Taiwan's high-stakes election drama

Taiwan's high court this week will consider the merits of opposition claims that the president's reelection was a fraud.

Taiwan is in the midst of a postelection political crisis, with the losing Kuomintang Party staging a noisy sit-in in front of the presidential palace with posters asking "Where's my vote?" As early as Monday, the high court may appoint a judge to decide if evidence exists to block a May 20 inauguration of President Chen Shui-bian.

Sunday's protests followed a dramatic 48 hours in which Mr. Chen weathered a gunshot wound and won by a narrow 30,000 vote margin in the island's third national elections - which were immediately contested by opposition candidate Lien Chan of the Kuomintang (KMT) as being fraudulent. Charges of dirty tricks and conspiracies, has created a sour mood among disgruntled KMT voters and threatens civic confidence.

Still, the elections underscore how far Taiwan has moved toward a politically separate identity from mainland China. And observers say that if the dispute plays out in favor of Chen, who has galvanized voters on a platform of Taiwan sovereignty, Beijing, Washington, and Taipei will need great diplomatic skills to handle the high-tension dynamics expected between them over the next four years. Had the less reform-minded and more pro-China KMT won, relations between China and Taiwan are thought to have been easier to manage.

Beijing has long threatened war if coveted Taiwan moves too far towards a separate status. China's state-run media has so far reported little about the campaign, the assassination attempt, or the outcome. Beijing is waiting for the KMT's legal dispute to be resolved before making official comments, sources say.

Sunday Chen and Mr. Lien met separately with Douglas Paul, head of the American Institute of Taiwan (AIT), the de facto US embassy in Taiwan. Washington, as the security guarantor of Taiwan in its long running dispute with China, carries much influence in Taipei; sources say that the White House has no interest in a protracted election dispute, though it has stopped short of congratulating Chen.

"If [Chen] thinks that this election is a victory mandate and he pushes forward programs [such as a proposed constitution], that will trouble the US," says Taiwan expert Shelley Rigger of Davison College, "the conversations between Chen and AIT will be difficult."

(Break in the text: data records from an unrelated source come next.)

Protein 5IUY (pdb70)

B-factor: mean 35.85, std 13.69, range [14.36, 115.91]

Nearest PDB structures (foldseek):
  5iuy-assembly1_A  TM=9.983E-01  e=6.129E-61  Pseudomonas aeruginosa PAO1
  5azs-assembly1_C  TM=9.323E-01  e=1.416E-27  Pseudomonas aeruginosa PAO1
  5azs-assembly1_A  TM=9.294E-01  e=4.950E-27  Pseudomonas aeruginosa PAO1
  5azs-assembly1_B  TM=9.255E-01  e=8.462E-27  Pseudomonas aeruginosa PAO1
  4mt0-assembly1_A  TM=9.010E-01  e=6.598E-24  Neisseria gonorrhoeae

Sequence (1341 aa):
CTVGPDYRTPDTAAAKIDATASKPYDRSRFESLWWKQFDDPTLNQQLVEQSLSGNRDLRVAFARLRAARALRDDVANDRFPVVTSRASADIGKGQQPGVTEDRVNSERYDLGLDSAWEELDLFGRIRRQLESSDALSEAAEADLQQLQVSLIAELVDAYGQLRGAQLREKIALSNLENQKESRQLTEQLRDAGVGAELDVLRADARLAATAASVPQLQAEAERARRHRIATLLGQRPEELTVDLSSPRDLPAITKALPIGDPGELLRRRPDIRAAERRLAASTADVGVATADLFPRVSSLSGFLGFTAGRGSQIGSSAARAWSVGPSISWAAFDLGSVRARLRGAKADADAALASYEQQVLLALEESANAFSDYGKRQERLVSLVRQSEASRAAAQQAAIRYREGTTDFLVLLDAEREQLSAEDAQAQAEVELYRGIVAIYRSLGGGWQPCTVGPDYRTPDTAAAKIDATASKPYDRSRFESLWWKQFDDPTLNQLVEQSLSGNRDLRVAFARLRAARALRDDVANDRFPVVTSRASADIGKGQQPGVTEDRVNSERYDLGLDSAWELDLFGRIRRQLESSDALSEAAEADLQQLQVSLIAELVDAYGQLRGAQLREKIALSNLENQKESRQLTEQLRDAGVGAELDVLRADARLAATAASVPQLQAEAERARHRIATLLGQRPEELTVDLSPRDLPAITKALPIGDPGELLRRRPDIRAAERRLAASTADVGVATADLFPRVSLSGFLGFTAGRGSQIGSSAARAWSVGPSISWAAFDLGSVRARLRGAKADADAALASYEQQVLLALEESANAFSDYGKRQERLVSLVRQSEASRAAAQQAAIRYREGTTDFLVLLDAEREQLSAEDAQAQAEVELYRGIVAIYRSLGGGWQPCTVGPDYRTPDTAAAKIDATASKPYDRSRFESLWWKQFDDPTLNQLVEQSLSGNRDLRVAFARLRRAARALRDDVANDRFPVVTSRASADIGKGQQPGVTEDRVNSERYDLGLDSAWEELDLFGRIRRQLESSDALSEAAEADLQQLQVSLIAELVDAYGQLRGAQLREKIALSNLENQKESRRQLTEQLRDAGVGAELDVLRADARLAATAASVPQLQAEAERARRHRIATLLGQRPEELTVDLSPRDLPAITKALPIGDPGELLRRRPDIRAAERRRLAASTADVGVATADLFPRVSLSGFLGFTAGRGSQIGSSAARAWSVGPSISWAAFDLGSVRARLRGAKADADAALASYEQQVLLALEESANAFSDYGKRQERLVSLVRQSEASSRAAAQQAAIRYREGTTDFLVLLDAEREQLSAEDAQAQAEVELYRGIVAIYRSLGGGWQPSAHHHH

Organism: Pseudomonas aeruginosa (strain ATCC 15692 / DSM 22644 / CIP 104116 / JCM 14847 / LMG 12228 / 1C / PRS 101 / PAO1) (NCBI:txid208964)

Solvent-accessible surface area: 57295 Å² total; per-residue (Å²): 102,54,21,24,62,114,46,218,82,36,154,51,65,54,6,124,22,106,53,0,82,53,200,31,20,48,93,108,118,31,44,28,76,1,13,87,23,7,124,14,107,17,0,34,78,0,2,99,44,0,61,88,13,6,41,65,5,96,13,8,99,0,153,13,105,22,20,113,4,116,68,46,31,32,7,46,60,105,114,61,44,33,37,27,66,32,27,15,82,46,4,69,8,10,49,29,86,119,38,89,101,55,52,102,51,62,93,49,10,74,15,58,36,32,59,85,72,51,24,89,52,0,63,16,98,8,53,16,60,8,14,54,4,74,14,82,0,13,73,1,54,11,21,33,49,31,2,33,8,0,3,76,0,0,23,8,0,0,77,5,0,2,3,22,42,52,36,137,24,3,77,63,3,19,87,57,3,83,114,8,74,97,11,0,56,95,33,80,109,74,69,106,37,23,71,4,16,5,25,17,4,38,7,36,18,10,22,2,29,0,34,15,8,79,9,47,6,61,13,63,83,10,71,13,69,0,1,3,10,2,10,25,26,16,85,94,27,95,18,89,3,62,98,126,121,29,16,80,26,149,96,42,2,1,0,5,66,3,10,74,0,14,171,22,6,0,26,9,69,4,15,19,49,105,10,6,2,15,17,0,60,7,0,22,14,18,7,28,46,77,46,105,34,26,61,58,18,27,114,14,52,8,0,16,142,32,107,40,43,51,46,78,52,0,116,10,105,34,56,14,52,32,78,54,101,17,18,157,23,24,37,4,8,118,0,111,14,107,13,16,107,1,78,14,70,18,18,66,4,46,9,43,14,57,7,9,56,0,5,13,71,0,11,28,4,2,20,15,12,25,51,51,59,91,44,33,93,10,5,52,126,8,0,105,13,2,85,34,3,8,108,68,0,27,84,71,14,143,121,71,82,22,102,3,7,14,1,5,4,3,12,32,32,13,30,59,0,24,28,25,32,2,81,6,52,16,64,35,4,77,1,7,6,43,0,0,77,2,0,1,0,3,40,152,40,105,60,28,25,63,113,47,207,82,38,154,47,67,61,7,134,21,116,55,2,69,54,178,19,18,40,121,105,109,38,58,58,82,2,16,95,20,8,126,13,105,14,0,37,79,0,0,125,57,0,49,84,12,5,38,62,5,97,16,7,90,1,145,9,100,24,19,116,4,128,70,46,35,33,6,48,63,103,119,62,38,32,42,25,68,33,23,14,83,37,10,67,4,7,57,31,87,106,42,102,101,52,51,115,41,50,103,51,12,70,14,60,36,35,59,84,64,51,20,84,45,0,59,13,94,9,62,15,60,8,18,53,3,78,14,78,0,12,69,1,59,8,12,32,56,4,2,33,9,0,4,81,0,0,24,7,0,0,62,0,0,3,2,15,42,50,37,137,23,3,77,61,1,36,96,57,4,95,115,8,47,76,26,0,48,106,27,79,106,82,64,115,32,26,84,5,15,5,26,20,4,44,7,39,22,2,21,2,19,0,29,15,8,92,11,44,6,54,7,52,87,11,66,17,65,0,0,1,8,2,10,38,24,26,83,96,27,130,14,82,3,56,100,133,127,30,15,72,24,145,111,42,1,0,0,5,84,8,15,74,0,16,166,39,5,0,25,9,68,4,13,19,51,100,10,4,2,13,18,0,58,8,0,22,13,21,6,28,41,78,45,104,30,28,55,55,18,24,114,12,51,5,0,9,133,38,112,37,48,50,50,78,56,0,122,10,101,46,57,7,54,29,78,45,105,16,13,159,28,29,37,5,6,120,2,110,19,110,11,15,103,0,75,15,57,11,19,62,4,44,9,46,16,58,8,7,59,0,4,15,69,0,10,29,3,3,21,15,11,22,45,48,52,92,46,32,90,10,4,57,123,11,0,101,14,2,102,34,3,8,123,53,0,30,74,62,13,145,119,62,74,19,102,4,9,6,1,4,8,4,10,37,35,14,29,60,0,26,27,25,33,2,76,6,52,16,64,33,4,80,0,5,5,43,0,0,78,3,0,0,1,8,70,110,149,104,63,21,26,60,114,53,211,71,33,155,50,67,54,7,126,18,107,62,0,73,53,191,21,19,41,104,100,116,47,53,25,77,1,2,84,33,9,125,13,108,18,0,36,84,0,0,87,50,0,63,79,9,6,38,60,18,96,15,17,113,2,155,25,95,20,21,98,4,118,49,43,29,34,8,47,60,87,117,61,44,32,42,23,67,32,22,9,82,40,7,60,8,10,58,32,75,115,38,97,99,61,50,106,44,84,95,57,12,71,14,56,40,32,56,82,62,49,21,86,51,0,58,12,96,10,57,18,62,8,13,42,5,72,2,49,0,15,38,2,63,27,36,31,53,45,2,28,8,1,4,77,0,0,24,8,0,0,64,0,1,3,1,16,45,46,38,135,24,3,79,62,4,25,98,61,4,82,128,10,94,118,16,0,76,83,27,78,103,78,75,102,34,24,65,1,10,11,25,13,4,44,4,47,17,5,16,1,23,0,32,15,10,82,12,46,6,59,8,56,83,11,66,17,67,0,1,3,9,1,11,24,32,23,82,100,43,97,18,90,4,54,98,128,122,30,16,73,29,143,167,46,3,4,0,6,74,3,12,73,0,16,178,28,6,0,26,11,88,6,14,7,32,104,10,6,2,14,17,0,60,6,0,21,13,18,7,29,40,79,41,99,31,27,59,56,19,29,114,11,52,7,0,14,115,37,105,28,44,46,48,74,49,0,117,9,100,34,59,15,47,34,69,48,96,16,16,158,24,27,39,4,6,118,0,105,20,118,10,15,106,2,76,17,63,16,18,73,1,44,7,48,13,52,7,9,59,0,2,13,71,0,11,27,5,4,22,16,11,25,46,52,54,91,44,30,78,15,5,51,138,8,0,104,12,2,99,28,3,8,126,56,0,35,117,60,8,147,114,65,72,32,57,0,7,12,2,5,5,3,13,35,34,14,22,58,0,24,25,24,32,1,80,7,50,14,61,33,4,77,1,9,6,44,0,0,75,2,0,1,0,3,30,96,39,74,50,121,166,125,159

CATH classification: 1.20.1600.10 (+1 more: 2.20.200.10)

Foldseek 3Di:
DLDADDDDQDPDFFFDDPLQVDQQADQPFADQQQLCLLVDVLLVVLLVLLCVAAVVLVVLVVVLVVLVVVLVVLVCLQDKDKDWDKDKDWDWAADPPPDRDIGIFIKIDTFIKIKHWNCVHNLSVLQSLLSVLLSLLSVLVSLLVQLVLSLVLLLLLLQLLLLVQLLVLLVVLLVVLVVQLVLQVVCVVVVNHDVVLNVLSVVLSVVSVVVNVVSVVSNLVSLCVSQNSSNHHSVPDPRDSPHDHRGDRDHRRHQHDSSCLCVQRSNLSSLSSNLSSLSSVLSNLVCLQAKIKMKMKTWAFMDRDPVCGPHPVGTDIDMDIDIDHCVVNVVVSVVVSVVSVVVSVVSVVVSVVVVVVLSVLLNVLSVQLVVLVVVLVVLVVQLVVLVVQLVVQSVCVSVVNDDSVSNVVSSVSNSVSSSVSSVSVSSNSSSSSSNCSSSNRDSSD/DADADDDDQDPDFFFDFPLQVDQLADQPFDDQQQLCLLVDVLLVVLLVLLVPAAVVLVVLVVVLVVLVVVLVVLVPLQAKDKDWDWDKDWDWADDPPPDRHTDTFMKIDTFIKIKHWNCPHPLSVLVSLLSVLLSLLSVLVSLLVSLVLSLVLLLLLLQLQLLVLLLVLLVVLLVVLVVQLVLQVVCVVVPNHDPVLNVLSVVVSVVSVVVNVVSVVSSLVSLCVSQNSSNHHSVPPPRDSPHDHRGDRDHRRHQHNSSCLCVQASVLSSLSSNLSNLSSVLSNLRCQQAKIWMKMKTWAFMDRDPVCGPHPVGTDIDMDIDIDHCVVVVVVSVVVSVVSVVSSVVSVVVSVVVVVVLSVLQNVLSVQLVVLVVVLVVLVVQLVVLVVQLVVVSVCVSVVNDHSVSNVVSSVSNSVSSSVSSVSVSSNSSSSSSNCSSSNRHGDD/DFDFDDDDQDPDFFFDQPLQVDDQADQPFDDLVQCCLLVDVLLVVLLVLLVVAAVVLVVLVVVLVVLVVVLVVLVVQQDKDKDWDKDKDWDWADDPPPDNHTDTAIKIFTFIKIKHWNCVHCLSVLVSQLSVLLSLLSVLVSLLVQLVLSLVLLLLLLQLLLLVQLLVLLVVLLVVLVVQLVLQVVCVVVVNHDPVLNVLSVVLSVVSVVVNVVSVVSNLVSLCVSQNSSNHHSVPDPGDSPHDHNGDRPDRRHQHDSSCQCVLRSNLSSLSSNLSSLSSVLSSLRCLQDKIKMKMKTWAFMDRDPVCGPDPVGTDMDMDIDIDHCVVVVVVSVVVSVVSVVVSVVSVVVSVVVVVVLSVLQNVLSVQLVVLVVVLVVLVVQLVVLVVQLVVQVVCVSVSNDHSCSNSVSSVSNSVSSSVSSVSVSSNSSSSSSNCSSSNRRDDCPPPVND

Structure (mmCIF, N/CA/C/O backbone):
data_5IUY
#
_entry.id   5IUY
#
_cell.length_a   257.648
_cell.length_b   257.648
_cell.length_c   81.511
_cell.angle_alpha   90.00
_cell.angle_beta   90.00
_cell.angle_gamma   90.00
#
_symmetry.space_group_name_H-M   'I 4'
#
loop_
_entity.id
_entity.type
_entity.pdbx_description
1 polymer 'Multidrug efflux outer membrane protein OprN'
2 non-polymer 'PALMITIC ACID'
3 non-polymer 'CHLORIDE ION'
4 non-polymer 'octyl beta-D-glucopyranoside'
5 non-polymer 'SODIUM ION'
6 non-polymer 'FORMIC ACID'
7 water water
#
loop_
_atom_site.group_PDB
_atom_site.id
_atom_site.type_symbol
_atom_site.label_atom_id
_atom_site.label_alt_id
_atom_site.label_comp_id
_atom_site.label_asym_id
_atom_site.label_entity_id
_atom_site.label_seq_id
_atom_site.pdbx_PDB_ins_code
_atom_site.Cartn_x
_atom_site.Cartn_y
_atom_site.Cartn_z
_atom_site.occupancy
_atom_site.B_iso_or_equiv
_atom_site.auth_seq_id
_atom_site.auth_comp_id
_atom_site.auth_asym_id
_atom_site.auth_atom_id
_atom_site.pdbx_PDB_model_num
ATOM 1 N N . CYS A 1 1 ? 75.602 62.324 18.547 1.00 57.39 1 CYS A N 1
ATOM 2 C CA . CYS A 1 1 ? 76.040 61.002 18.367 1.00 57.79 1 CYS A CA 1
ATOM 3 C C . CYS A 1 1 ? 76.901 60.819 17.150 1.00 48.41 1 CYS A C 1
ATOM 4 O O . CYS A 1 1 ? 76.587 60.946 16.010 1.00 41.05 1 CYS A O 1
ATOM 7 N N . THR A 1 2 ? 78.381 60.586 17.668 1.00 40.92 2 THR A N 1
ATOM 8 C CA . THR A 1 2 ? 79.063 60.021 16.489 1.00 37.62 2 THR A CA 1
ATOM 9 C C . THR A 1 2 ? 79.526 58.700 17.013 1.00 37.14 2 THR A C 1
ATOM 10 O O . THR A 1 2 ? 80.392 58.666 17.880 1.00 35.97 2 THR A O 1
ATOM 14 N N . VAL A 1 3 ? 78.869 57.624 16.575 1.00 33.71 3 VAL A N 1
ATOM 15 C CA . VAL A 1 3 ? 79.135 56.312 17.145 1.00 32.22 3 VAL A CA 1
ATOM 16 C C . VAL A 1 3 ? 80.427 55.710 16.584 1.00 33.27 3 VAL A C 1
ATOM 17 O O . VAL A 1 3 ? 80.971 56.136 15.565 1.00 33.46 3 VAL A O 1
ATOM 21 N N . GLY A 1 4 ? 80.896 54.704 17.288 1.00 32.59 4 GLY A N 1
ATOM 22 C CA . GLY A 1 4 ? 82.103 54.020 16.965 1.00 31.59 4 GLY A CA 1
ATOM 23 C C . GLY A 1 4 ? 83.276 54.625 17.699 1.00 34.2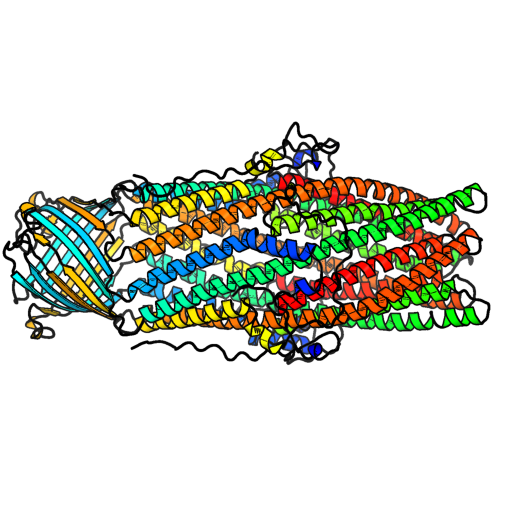2 4 GLY A C 1
ATOM 24 O O . GLY A 1 4 ? 83.140 55.692 18.367 1.00 33.20 4 GLY A O 1
ATOM 25 N N . PRO A 1 5 ? 84.458 53.979 17.551 1.00 34.59 5 PRO A N 1
ATOM 26 C CA . PRO A 1 5 ? 85.649 54.409 18.315 1.00 32.40 5 PRO A CA 1
ATOM 27 C C . PRO A 1 5 ? 86.132 55.752 17.866 1.00 31.76 5 PRO A C 1
ATOM 28 O O . PRO A 1 5 ? 86.077 56.058 16.679 1.00 31.23 5 PRO A O 1
ATOM 32 N N . ASP A 1 6 ? 86.611 56.540 18.813 1.00 34.07 6 ASP A N 1
ATOM 33 C CA . ASP A 1 6 ? 87.182 57.842 18.541 1.00 36.74 6 ASP A CA 1
ATOM 34 C C . ASP A 1 6 ? 88.691 57.656 18.411 1.00 35.94 6 ASP A C 1
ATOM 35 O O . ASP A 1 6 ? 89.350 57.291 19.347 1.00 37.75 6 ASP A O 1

In December, when President Chen proposed Taiwan's first referendum on China, President Bush openly rebuked him during a White House Oval Office meeting with Chinese Premier Wen Jiabao. Now, say experts, the US must manage its security assurances to Taiwan, and its professed support of the island's rapidly changing conception of itself away from one-party rule - at the same time balancing a US desire for improved relations with a China that is divided between war hawks and moderates on Taiwan.

In recent days, Beijing has prepared a series of moves to pressure Taipei and Washington had Chen prevailed - including a possible "national unification law." Should military hard-liners predominate, the law could set a deadline for the island to agree to become part of China. Much could depend on how vigorously Chen pursues a new Taiwan constitution - a direct refuting of Beijing - by 2006.

Yet even had Chen lost, the vibrancy of the election, its theme of a Taiwanese national identity touted by both parties, and its introduction of a controversial voter referendum signals a deepening of self-rule that will require attention by both China and the US, experts say.

"Three times during the campaign, Lien Chan had to publicly ask Beijing not to interfere in Taiwan politics. He said it won't help," says Byron S.J. Weng of National Chi Nan University. "Democracy in past years has produced a new state of affairs in Taiwan." A KMT loss could well end Lien's hold on the party, and end the viability of the 51-year old KMT itself.

In a blow to Chen, the two-question referendum did not pass. Voters were asked whether China should remove missiles aimed at Taiwan and whether to begin a cross-Straits dialogue. However, while 46 percent voted on questions that needed a 50 percent approval to pass - only 3 percent actually voted against the referendum.

The election resulted in the closest victory margin and the largest turnout, 80.2 percent, in Taiwan's brief democratic history. It is also proving the most rancorous. The KMT is disputing the outcome on the basis of three issues: the mystery shooting of Chen and Vice President Annette Lu in a motorcade in the final day of campaigning, some 340,000 destroyed ballots, and the ordering of some 200,000 officials to work on voting day after Chen was shot.

Experts agree the assassination attempt brought a major sympathy vote to Chen in the final hour. Rumors, suspicions, and conspiracy theories are flooding the country about what happened and who did it.

Both Chen and Ms. Lu survived what appear to be two shots fired by one or two persons as the candidates stood in the back seat of an open jeep Friday. The forensic evidence - a bullet grazing Chen's abdomen, a shot through a windshield that nicked Lu's knee - suggests that the shots weren't fired with the intent to kill, since the aim was low. Police have ruled out an attack by China. Theories include a staged event by Chen's party, a crackpot's small-time grievance, or a Mafioso style near-miss intended to sway election gambling proceeds.

The damaged ballots case will be hard to prove, given a preelection movement asking workers to destroy ballots in protest of a race with candidates not sympathetic to labor.